> _Data section_:
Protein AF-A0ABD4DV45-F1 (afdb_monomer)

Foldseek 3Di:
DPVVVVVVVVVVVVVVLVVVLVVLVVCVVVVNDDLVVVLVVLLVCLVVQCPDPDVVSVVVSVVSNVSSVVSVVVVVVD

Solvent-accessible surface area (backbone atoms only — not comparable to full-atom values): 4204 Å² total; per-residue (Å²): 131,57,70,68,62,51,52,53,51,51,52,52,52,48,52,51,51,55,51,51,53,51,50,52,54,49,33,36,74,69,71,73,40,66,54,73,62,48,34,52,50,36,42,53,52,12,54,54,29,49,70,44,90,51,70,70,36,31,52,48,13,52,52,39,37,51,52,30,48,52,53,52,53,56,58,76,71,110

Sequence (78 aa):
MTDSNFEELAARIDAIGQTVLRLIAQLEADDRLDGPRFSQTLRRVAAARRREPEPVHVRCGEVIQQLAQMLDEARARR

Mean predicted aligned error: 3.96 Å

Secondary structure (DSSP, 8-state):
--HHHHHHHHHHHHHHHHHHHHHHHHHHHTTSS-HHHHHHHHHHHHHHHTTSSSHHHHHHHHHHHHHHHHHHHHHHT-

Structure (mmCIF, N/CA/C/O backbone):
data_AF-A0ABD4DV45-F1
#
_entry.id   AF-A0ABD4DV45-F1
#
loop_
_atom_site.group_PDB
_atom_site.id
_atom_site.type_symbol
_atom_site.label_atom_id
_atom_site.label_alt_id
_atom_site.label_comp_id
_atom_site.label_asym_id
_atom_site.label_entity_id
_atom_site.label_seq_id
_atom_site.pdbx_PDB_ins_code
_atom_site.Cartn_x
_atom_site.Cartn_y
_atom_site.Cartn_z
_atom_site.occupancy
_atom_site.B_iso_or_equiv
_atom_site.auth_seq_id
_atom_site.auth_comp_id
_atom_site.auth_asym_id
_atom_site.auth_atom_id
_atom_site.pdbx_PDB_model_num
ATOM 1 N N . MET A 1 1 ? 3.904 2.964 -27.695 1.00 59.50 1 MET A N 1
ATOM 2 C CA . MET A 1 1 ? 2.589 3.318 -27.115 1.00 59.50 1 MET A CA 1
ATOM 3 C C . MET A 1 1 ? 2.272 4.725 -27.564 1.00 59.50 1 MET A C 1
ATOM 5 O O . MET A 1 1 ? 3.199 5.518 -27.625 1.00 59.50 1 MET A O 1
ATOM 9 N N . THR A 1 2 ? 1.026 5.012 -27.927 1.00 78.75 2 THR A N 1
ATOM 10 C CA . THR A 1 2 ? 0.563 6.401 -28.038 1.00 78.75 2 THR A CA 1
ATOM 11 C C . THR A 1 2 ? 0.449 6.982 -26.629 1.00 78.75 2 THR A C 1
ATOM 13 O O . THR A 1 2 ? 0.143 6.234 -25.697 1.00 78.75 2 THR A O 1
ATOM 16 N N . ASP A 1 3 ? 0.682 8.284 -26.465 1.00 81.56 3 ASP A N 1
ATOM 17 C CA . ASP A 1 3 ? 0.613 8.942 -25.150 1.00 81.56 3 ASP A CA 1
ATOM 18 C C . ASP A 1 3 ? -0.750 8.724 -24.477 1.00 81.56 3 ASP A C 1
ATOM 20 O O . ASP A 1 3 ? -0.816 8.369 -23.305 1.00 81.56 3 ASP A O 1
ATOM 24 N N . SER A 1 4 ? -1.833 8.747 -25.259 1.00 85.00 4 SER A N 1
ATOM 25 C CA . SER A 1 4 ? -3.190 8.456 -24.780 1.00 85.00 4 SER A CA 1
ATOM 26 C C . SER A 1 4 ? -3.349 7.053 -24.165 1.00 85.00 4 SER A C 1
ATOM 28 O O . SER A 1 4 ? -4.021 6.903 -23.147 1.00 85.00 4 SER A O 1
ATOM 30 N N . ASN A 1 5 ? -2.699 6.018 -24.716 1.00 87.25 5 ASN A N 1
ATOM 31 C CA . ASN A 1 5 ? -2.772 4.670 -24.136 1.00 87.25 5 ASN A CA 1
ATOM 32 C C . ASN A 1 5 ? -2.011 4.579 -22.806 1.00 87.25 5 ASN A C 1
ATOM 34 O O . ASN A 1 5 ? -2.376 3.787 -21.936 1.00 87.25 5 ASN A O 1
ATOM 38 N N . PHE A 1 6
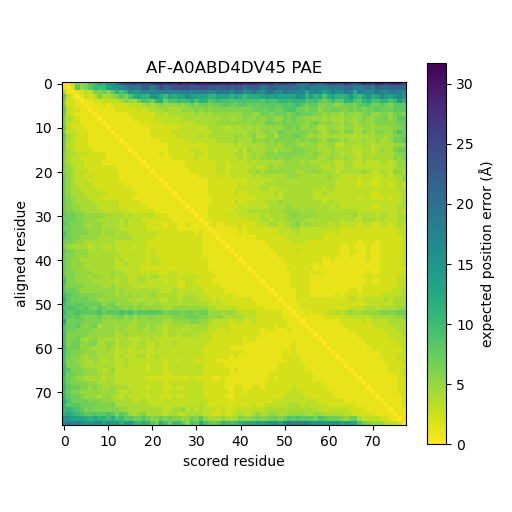 ? -0.935 5.355 -22.663 1.00 87.75 6 PHE A N 1
ATOM 39 C CA . PHE A 1 6 ? -0.177 5.425 -21.420 1.00 87.75 6 PHE A CA 1
ATOM 40 C C . PHE A 1 6 ? -0.949 6.193 -20.342 1.00 87.75 6 PHE A C 1
ATOM 42 O O . PHE A 1 6 ? -1.033 5.715 -19.213 1.00 87.75 6 PHE A O 1
ATOM 49 N N . GLU A 1 7 ? -1.556 7.327 -20.693 1.00 92.88 7 GLU A N 1
ATOM 50 C CA . GLU A 1 7 ? -2.401 8.119 -19.791 1.00 92.88 7 GLU A CA 1
ATOM 51 C C . GLU A 1 7 ? -3.593 7.312 -19.270 1.00 92.88 7 GLU A C 1
ATOM 53 O O . GLU A 1 7 ? -3.831 7.282 -18.065 1.00 92.88 7 GLU A O 1
ATOM 58 N N . GLU A 1 8 ? -4.286 6.583 -20.147 1.00 93.38 8 GLU A N 1
ATOM 59 C CA . GLU A 1 8 ? -5.402 5.717 -19.756 1.00 93.38 8 GLU A CA 1
ATOM 60 C C . GLU A 1 8 ? -4.945 4.608 -18.796 1.00 93.38 8 GLU A C 1
ATOM 62 O O . GLU A 1 8 ? -5.585 4.333 -17.777 1.00 93.38 8 GLU A O 1
ATOM 67 N N . LEU A 1 9 ? -3.802 3.974 -19.077 1.00 90.06 9 LEU A N 1
ATOM 68 C CA . LEU A 1 9 ? -3.243 2.961 -18.185 1.00 90.06 9 LEU A CA 1
ATOM 69 C C . LEU A 1 9 ? -2.866 3.561 -16.823 1.00 90.06 9 LEU A C 1
ATOM 71 O O . LEU A 1 9 ? -3.169 2.963 -15.789 1.00 90.06 9 LEU A O 1
ATOM 75 N N . ALA A 1 10 ? -2.234 4.734 -16.816 1.00 87.69 10 ALA A N 1
ATOM 76 C CA . ALA A 1 10 ? -1.863 5.437 -15.596 1.00 87.69 10 ALA A CA 1
ATOM 77 C C . ALA A 1 10 ? -3.102 5.803 -14.765 1.00 87.69 10 ALA A C 1
ATOM 79 O O . ALA A 1 10 ? -3.128 5.526 -13.566 1.00 87.69 10 ALA A O 1
ATOM 80 N N . ALA A 1 11 ? -4.152 6.327 -15.404 1.00 91.06 11 ALA A N 1
ATOM 81 C CA . ALA A 1 11 ? -5.414 6.668 -14.754 1.00 91.06 11 ALA A CA 1
ATOM 82 C C . ALA A 1 11 ? -6.085 5.439 -14.125 1.00 91.06 11 ALA A C 1
ATOM 84 O O . ALA A 1 11 ? -6.531 5.485 -12.978 1.00 91.06 11 ALA A O 1
ATOM 85 N N . ARG A 1 12 ? -6.108 4.303 -14.834 1.00 91.56 12 ARG A N 1
ATOM 86 C CA . ARG A 1 12 ? -6.665 3.048 -14.305 1.00 91.56 12 ARG A CA 1
ATOM 87 C C . ARG A 1 12 ? -5.876 2.524 -13.108 1.00 91.56 12 ARG A C 1
ATOM 89 O O . ARG A 1 12 ? -6.480 2.055 -12.144 1.00 91.56 12 ARG A O 1
ATOM 96 N N . ILE A 1 13 ? -4.545 2.597 -13.155 1.00 86.56 13 ILE A N 1
ATOM 97 C CA . ILE A 1 13 ? -3.685 2.187 -12.037 1.00 86.56 13 ILE A CA 1
ATOM 98 C C . ILE A 1 13 ? -3.916 3.091 -10.824 1.00 86.56 13 ILE A C 1
ATOM 100 O O . ILE A 1 13 ? -4.087 2.572 -9.719 1.00 86.56 13 ILE A O 1
ATOM 104 N N . ASP A 1 14 ? -3.972 4.411 -11.019 1.00 85.94 14 ASP A N 1
ATOM 105 C CA . ASP A 1 14 ? -4.240 5.357 -9.934 1.00 85.94 14 ASP A CA 1
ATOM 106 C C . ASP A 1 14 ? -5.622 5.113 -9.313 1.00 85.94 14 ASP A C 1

> _Exercise brief_:
Please report all lines in the entries where "backbone" appears.

> _Answer below_:
Solvent-accessible surface area (backbone atoms only — not comparable to full-atom values): 4204 Å² total; per-residue (Å²): 131,57,70,68,62,51,52,53,51,51,52,52,52,48,52,51,51,55,51,51,53,51,50,52,54,49,33,36,74,69,71,73,40,66,54,73,62,48,34,52,50,36,42,53,52,12,54,54,29,49,70,44,90,51,70,70,36,31,52,48,13,52,52,39,37,51,52,30,48,52,53,52,53,56,58,76,71,110
Structure (mmCIF, N/CA/C/O backbone):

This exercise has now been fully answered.